Vatican II And Doctrinal Truths

Talking with friends about religious matters one is always astonished at the amount of shallowness and ignorance exhibited by many Catholics. This is the more shocking because these Catholic appear to be, more often than not, in good faith.

As always, one must point out to the tragedy of a Catholic instruction which is so deficient as to lack the very basics; and one can only hope, for the sake of the involved souls, that the priests in charge of instructing their sheep have not intentionally caused this abysmal ignorance (don’t ask me to bet on all of them, though).

Here I would like to shortly touch on one point: the relationship between Vatican II and doctrinal truths.

Whenever appropriate, Catholics must be told (in the office, within the larger family, among friends) that Vatican has not changed anything in the doctrinal apparatus of the Church, because Catholic doctrine doesn’t change.

It just doesn’t. It never could. It never will.

Vatican II couldn’t change anything in the doctrinal corpus of the Church because – besides the fact that V II was a purely pastoral council – such a thing just doesn’t exist in Catholicism.

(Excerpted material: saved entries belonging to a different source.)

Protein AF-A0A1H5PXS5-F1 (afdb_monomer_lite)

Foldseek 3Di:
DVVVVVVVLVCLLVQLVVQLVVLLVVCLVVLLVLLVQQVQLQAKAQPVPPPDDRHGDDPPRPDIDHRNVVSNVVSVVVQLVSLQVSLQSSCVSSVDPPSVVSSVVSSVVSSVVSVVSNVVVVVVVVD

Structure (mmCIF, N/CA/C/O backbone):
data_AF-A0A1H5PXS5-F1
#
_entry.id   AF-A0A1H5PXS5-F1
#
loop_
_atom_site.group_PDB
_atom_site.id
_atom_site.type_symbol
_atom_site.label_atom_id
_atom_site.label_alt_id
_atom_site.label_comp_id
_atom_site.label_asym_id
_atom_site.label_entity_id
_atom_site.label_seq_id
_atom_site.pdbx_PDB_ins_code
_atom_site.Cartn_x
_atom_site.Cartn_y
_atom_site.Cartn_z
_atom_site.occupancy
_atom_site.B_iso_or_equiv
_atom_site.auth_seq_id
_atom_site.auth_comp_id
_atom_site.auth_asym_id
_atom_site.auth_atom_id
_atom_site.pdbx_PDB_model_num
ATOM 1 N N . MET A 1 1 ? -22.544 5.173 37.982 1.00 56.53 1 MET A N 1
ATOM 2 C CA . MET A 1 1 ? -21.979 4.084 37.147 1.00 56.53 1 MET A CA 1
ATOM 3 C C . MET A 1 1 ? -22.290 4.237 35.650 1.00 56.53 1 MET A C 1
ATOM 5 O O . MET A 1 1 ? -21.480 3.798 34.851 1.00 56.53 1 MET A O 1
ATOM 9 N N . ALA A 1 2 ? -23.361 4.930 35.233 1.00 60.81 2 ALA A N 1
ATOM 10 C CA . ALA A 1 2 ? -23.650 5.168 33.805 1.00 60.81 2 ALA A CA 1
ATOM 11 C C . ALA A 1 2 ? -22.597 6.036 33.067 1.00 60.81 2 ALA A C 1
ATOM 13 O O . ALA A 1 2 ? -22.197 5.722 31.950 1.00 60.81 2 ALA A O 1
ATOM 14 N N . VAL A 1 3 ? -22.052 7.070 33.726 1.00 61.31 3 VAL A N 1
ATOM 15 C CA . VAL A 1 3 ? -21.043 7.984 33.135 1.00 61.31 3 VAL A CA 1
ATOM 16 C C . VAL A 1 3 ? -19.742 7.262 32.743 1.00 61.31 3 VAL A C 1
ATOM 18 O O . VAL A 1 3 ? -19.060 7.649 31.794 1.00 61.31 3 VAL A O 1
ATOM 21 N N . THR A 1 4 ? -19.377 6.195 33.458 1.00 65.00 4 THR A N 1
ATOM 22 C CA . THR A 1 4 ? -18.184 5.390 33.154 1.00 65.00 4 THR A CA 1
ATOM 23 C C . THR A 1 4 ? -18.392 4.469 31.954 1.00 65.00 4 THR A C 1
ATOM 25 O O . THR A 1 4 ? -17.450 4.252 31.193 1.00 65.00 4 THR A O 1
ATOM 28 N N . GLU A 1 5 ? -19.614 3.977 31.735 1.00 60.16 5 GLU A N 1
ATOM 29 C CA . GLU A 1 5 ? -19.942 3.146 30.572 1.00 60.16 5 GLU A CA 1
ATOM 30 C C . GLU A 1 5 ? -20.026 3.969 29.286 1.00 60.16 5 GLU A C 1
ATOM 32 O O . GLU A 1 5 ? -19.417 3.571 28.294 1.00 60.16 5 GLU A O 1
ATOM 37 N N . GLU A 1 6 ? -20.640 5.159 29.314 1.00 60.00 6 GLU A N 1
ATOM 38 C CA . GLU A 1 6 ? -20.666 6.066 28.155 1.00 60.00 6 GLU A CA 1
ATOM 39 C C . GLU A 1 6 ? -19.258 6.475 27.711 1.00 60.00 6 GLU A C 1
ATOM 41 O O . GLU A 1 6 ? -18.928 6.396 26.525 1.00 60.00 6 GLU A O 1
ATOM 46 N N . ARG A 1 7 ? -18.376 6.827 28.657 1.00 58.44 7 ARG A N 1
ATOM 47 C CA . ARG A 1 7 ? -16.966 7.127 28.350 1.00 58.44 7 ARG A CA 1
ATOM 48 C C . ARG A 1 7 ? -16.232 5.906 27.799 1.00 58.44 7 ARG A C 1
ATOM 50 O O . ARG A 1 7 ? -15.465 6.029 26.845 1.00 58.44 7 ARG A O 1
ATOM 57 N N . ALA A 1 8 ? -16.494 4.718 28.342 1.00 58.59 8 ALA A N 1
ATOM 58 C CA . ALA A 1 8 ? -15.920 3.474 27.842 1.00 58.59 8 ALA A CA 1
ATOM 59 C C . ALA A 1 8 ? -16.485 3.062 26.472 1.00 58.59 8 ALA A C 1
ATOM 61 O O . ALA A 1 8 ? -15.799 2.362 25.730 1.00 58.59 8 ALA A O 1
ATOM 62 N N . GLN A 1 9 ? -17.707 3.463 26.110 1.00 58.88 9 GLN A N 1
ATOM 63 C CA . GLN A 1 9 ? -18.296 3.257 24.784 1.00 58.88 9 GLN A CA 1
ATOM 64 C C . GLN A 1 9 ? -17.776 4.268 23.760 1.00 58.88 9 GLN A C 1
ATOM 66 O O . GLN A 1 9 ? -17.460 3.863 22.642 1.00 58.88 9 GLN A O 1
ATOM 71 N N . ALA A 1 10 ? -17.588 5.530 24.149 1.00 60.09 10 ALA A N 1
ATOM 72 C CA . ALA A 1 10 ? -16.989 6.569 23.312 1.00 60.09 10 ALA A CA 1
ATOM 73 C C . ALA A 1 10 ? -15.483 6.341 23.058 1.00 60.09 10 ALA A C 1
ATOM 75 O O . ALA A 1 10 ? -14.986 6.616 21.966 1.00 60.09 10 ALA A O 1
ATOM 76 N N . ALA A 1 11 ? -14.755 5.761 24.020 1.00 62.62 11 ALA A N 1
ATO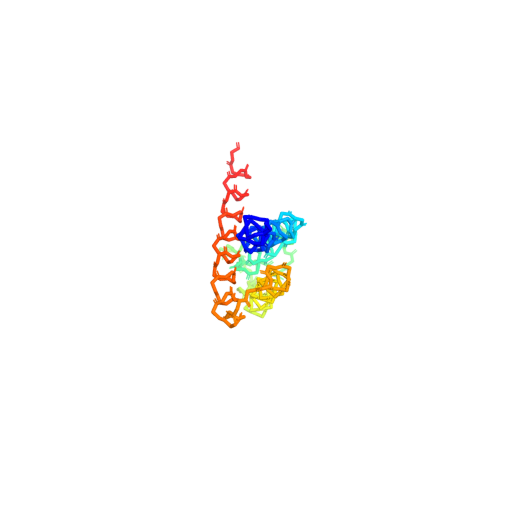M 77 C CA . ALA A 1 11 ? -13.326 5.455 23.882 1.00 62.62 11 ALA A CA 1
ATOM 78 C C . ALA A 1 11 ? -13.026 4.277 22.931 1.00 62.62 11 ALA A C 1
ATOM 80 O O . ALA A 1 11 ? -11.911 4.154 22.418 1.00 62.62 11 ALA A O 1
ATOM 81 N N . ARG A 1 12 ? -14.008 3.401 22.669 1.00 68.94 12 ARG A N 1
ATOM 82 C CA . ARG A 1 12 ? -13.856 2.227 21.787 1.00 68.94 12 ARG A CA 1
ATOM 83 C C . ARG A 1 12 ? -13.530 2.630 20.336 1.00 68.94 12 ARG A C 1
ATOM 85 O O . ARG A 1 12 ? -12.490 2.188 19.849 1.00 68.94 12 ARG A O 1
ATOM 92 N N . PRO A 1 13 ? -14.299 3.505 19.657 1.00 69.00 13 PRO A N 1
ATOM 93 C CA . PRO A 1 13 ? -13.934 4.003 18.330 1.00 69.00 13 PRO A CA 1
ATOM 94 C C . PRO A 1 13 ? -12.537 4.641 18.288 1.00 69.00 13 PRO A C 1
ATOM 96 O O . PRO A 1 13 ? -11.752 4.332 17.389 1.00 69.00 13 PRO A O 1
ATOM 99 N N . GLY A 1 14 ? -12.197 5.449 19.302 1.00 75.44 14 GLY A N 1
ATOM 100 C CA . GLY A 1 14 ? -10.892 6.108 19.418 1.00 75.44 14 GLY A CA 1
ATOM 101 C C . GLY A 1 14 ? -9.726 5.121 19.498 1.00 75.44 14 GLY A C 1
ATOM 102 O O . GLY A 1 14 ? -8.729 5.280 18.797 1.00 75.44 14 GLY A O 1
ATOM 103 N N . ARG A 1 15 ? -9.875 4.029 20.258 1.00 79.75 15 ARG A N 1
ATOM 104 C CA . ARG A 1 15 ? -8.872 2.954 20.322 1.00 79.75 15 ARG A CA 1
ATOM 105 C C . ARG A 1 15 ? -8.702 2.238 18.981 1.00 79.75 15 ARG A C 1
ATOM 107 O O . ARG A 1 15 ? -7.582 1.907 18.603 1.00 79.75 15 ARG A O 1
ATOM 114 N N . GLY A 1 16 ? -9.796 2.014 18.253 1.00 78.06 16 GLY A N 1
ATOM 115 C CA . GLY A 1 16 ? -9.749 1.434 16.909 1.00 78.06 16 GLY A CA 1
ATOM 116 C C . GLY A 1 16 ? -9.002 2.317 15.908 1.00 78.06 16 GLY A C 1
ATOM 117 O O . GLY A 1 16 ? -8.175 1.815 15.149 1.00 78.06 16 GLY A O 1
ATOM 118 N N . ALA A 1 17 ? -9.254 3.628 15.947 1.00 75.81 17 ALA A N 1
ATOM 119 C CA . ALA A 1 17 ? -8.556 4.605 15.117 1.00 75.81 17 ALA A CA 1
ATOM 120 C C . ALA A 1 17 ? -7.064 4.694 15.473 1.00 75.81 17 ALA A C 1
ATOM 122 O O . ALA A 1 17 ? -6.228 4.621 14.579 1.00 75.81 17 ALA A O 1
ATOM 123 N N . ALA A 1 18 ? -6.723 4.754 16.765 1.00 81.62 18 ALA A N 1
ATOM 124 C CA . ALA A 1 18 ? -5.338 4.817 17.229 1.00 81.62 18 ALA A CA 1
ATOM 125 C C . ALA A 1 18 ? -4.524 3.577 16.826 1.00 81.62 18 ALA A C 1
ATOM 127 O O . ALA A 1 18 ? -3.395 3.708 16.363 1.00 81.62 18 ALA A O 1
ATOM 128 N N . VAL A 1 19 ? -5.103 2.374 16.936 1.00 84.81 19 VAL A N 1
ATOM 129 C CA . VAL A 1 19 ? -4.444 1.137 16.481 1.00 84.81 19 VAL A CA 1
ATOM 130 C C . VAL A 1 19 ? -4.265 1.138 14.964 1.00 84.81 19 VAL A C 1
ATOM 132 O O . VAL A 1 19 ? -3.183 0.813 14.486 1.00 84.81 19 VAL A O 1
ATOM 135 N N . SER A 1 20 ? -5.291 1.533 14.203 1.00 79.31 20 SER A N 1
ATOM 136 C CA . SER A 1 20 ? -5.188 1.641 12.740 1.00 79.31 20 SER A CA 1
ATOM 137 C C . SER A 1 20 ? -4.079 2.618 12.336 1.00 79.31 20 SER A C 1
ATOM 139 O O . SER A 1 20 ? -3.224 2.273 11.527 1.00 79.31 20 SER A O 1
ATOM 141 N N . ALA A 1 21 ? -4.050 3.805 12.947 1.00 78.50 21 ALA A N 1
ATOM 142 C CA . ALA A 1 21 ? -3.052 4.834 12.679 1.00 78.50 21 ALA A CA 1
ATOM 143 C C . ALA A 1 21 ? -1.637 4.392 13.079 1.00 78.50 21 ALA A C 1
ATOM 145 O O . ALA A 1 21 ? -0.707 4.547 12.292 1.00 78.50 21 ALA A O 1
ATOM 146 N N . GLY A 1 22 ? -1.475 3.787 14.259 1.00 82.25 22 GLY A N 1
ATOM 147 C CA . GLY A 1 22 ? -0.182 3.289 14.729 1.00 82.25 22 GLY A CA 1
ATOM 148 C C . GLY A 1 22 ? 0.392 2.199 13.823 1.00 82.25 22 GLY A C 1
ATOM 149 O O . GLY A 1 22 ? 1.576 2.225 13.499 1.00 82.25 22 GLY A O 1
ATOM 150 N N . VAL A 1 23 ? -0.449 1.277 13.345 1.00 85.56 23 VAL A N 1
ATOM 151 C CA . VAL A 1 23 ? -0.013 0.240 12.399 1.00 85.56 23 VAL A CA 1
ATOM 152 C C . VAL A 1 23 ? 0.309 0.837 11.025 1.00 85.56 23 VAL A C 1
ATOM 154 O O . VAL A 1 23 ? 1.310 0.451 10.430 1.00 85.56 23 VAL A O 1
ATOM 157 N N . MET A 1 24 ? -0.471 1.806 10.530 1.00 80.81 24 MET A N 1
ATOM 158 C CA . MET A 1 24 ? -0.128 2.508 9.283 1.00 80.81 24 MET A CA 1
ATOM 159 C C . MET A 1 24 ? 1.216 3.231 9.389 1.00 80.81 24 MET A C 1
ATOM 161 O O . MET A 1 24 ? 2.020 3.137 8.466 1.00 80.81 24 MET A O 1
ATOM 165 N N . ALA A 1 25 ? 1.485 3.895 10.517 1.00 81.75 25 ALA A N 1
ATOM 166 C CA . ALA A 1 25 ? 2.754 4.573 10.766 1.00 81.75 25 ALA A CA 1
ATOM 167 C C . ALA A 1 25 ? 3.940 3.592 10.748 1.00 81.75 25 ALA A C 1
ATOM 169 O O . ALA A 1 25 ? 4.950 3.856 10.101 1.00 81.75 25 ALA A O 1
ATOM 170 N N . LEU A 1 26 ? 3.793 2.421 11.378 1.00 85.38 26 LEU A N 1
ATOM 171 C CA . LEU A 1 26 ? 4.804 1.354 11.347 1.00 85.38 26 LEU A CA 1
ATOM 172 C C . LEU A 1 26 ? 5.061 0.815 9.934 1.00 85.38 26 LEU A C 1
ATOM 174 O O . LEU A 1 26 ? 6.168 0.379 9.629 1.00 85.38 26 LEU A O 1
ATOM 178 N N . LEU A 1 27 ? 4.051 0.845 9.065 1.00 85.19 27 LEU A N 1
ATOM 179 C CA . LEU A 1 27 ? 4.149 0.349 7.696 1.00 85.19 27 LEU A CA 1
ATOM 180 C C . LEU A 1 27 ? 4.630 1.404 6.695 1.00 85.19 27 LEU A C 1
ATOM 182 O O . LEU A 1 27 ? 4.754 1.077 5.516 1.00 85.19 27 LEU A O 1
ATOM 186 N N . VAL A 1 28 ? 4.925 2.641 7.105 1.00 81.62 28 VAL A N 1
ATOM 187 C CA . VAL A 1 28 ? 5.422 3.696 6.197 1.00 81.62 28 VAL A CA 1
ATOM 188 C C . VAL A 1 28 ? 6.613 3.236 5.336 1.00 81.62 28 VAL A C 1
ATOM 190 O O . VAL A 1 28 ? 6.548 3.445 4.124 1.00 81.62 28 VAL A O 1
ATOM 193 N N . PRO A 1 29 ? 7.642 2.536 5.863 1.00 80.50 29 PRO A N 1
ATOM 194 C CA . PRO A 1 29 ? 8.745 2.037 5.036 1.00 80.50 29 PRO A CA 1
ATOM 195 C C . PRO A 1 29 ? 8.293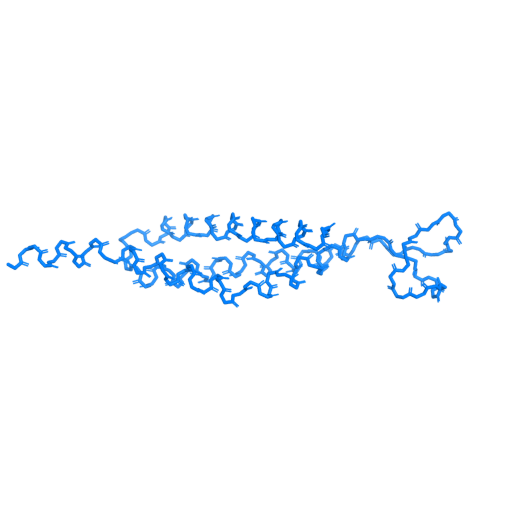 1.048 3.953 1.00 80.50 29 PRO A C 1
ATOM 197 O O . PRO A 1 29 ? 8.779 1.091 2.826 1.00 80.50 29 PRO A O 1
ATOM 200 N N . VAL A 1 30 ? 7.318 0.188 4.271 1.00 84.88 30 VAL A N 1
ATOM 201 C CA . VAL A 1 30 ? 6.742 -0.782 3.325 1.00 84.88 30 VAL A CA 1
ATOM 202 C C . VAL A 1 30 ? 5.986 -0.059 2.212 1.00 84.88 30 VAL A C 1
ATOM 204 O O . VAL A 1 30 ? 6.136 -0.405 1.043 1.00 84.88 30 VAL A O 1
ATOM 207 N N . HIS A 1 31 ? 5.214 0.975 2.555 1.00 81.62 31 HIS A N 1
ATOM 208 C CA . HIS A 1 31 ? 4.532 1.804 1.562 1.00 81.62 31 HIS A CA 1
ATOM 209 C C . HIS A 1 31 ? 5.539 2.531 0.666 1.00 81.62 31 HIS A C 1
ATOM 211 O O . HIS A 1 31 ? 5.381 2.505 -0.550 1.00 81.62 31 HIS A O 1
ATOM 217 N N . GLY A 1 32 ? 6.598 3.110 1.240 1.00 78.00 32 GLY A N 1
ATOM 218 C CA . GLY A 1 32 ? 7.671 3.753 0.478 1.00 78.00 32 GLY A CA 1
ATOM 219 C C . GLY A 1 32 ? 8.338 2.794 -0.512 1.00 78.00 32 GLY A C 1
ATOM 220 O O . GLY A 1 32 ? 8.476 3.122 -1.689 1.00 78.00 32 GLY A O 1
ATOM 221 N N . PHE A 1 33 ? 8.664 1.577 -0.067 1.00 83.81 33 PHE A N 1
ATOM 222 C CA . PHE A 1 33 ? 9.221 0.534 -0.930 1.00 83.81 33 PHE A CA 1
ATOM 223 C C . PHE A 1 33 ? 8.263 0.137 -2.062 1.00 83.81 33 PHE A C 1
ATOM 225 O O . PHE A 1 33 ? 8.673 0.074 -3.219 1.00 83.81 33 PHE A O 1
ATOM 232 N N . LEU A 1 34 ? 6.982 -0.094 -1.759 1.00 84.69 34 LEU A N 1
ATOM 233 C CA . LEU A 1 34 ? 5.981 -0.467 -2.765 1.00 84.69 34 LEU A CA 1
ATOM 234 C C . LEU A 1 34 ? 5.753 0.647 -3.791 1.00 84.69 34 LEU A C 1
ATOM 236 O O . LEU A 1 34 ? 5.611 0.365 -4.976 1.00 84.69 34 LEU A O 1
ATOM 240 N N . VAL A 1 35 ? 5.760 1.908 -3.360 1.00 81.56 35 VAL A N 1
ATOM 241 C CA . VAL A 1 35 ? 5.647 3.064 -4.259 1.00 81.56 35 VAL A CA 1
ATOM 242 C C . VAL A 1 35 ? 6.868 3.157 -5.167 1.00 81.56 35 VAL A C 1
ATOM 244 O O . VAL A 1 35 ? 6.707 3.308 -6.375 1.00 81.56 35 VAL A O 1
ATOM 247 N N . ALA A 1 36 ? 8.077 3.001 -4.623 1.00 81.88 36 ALA A N 1
ATOM 248 C CA . ALA A 1 36 ? 9.296 2.963 -5.426 1.00 81.88 36 ALA A CA 1
ATOM 249 C C . ALA A 1 36 ? 9.265 1.808 -6.441 1.00 81.88 36 ALA A C 1
ATOM 251 O O . ALA A 1 36 ? 9.572 2.012 -7.613 1.00 81.88 36 ALA A O 1
ATOM 252 N N . ALA A 1 37 ? 8.811 0.622 -6.025 1.00 85.44 37 ALA A N 1
ATOM 253 C CA . ALA A 1 37 ? 8.644 -0.527 -6.907 1.00 85.44 37 ALA A CA 1
ATOM 254 C C . ALA A 1 37 ? 7.626 -0.263 -8.027 1.00 85.44 37 ALA A C 1
ATOM 256 O O . ALA A 1 37 ? 7.869 -0.661 -9.161 1.00 85.44 37 ALA A O 1
ATOM 257 N N . VAL A 1 38 ? 6.520 0.437 -7.747 1.00 83.38 38 VAL A N 1
ATOM 258 C CA . VAL A 1 38 ? 5.538 0.840 -8.770 1.00 83.38 38 VAL A CA 1
ATOM 259 C C . VAL A 1 38 ? 6.125 1.866 -9.734 1.00 83.38 38 VAL A C 1
ATOM 261 O O . VAL A 1 38 ? 5.916 1.741 -10.935 1.00 83.38 38 VAL A O 1
ATOM 264 N N . VAL A 1 39 ? 6.872 2.856 -9.239 1.00 83.62 39 VAL A N 1
ATOM 265 C CA . VAL A 1 39 ? 7.531 3.865 -10.086 1.00 83.62 39 VAL A CA 1
ATOM 266 C C . VAL A 1 39 ? 8.543 3.206 -11.019 1.00 83.62 39 VAL A C 1
ATOM 268 O O . VAL A 1 39 ? 8.529 3.481 -12.216 1.00 83.62 39 VAL A O 1
ATOM 271 N N . LEU A 1 40 ? 9.364 2.293 -10.494 1.00 83.50 40 LEU A N 1
ATOM 272 C CA . LEU A 1 40 ? 10.285 1.497 -11.301 1.00 83.50 40 LEU A CA 1
ATOM 273 C C . LEU A 1 40 ? 9.509 0.626 -12.294 1.00 83.50 40 LEU A C 1
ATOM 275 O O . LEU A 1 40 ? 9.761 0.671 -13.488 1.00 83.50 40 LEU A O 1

The idea that V II might have changed the Church’s doctrine is profoundly heretical and the fact that such an extraordinary assertion may be made in good faith may – to a point, and given the circumstances – excuse the faithful who expresses it, but doesn’t make the expression less heretical.

Whenever a new document is issued by the Church, this document must always – and can only – be read in the light of Church doctrine. This is the only valid criterium of interpretation as far as doctrinal matters are concerned.

This must be well understood by everyone who deals with doctrinal matters. “This doctrinal point is not valid anymore because this or that encyclical has changed it” is pure Protestant thinking, not Catholicism. It is dead wrong, and it is utter heresy.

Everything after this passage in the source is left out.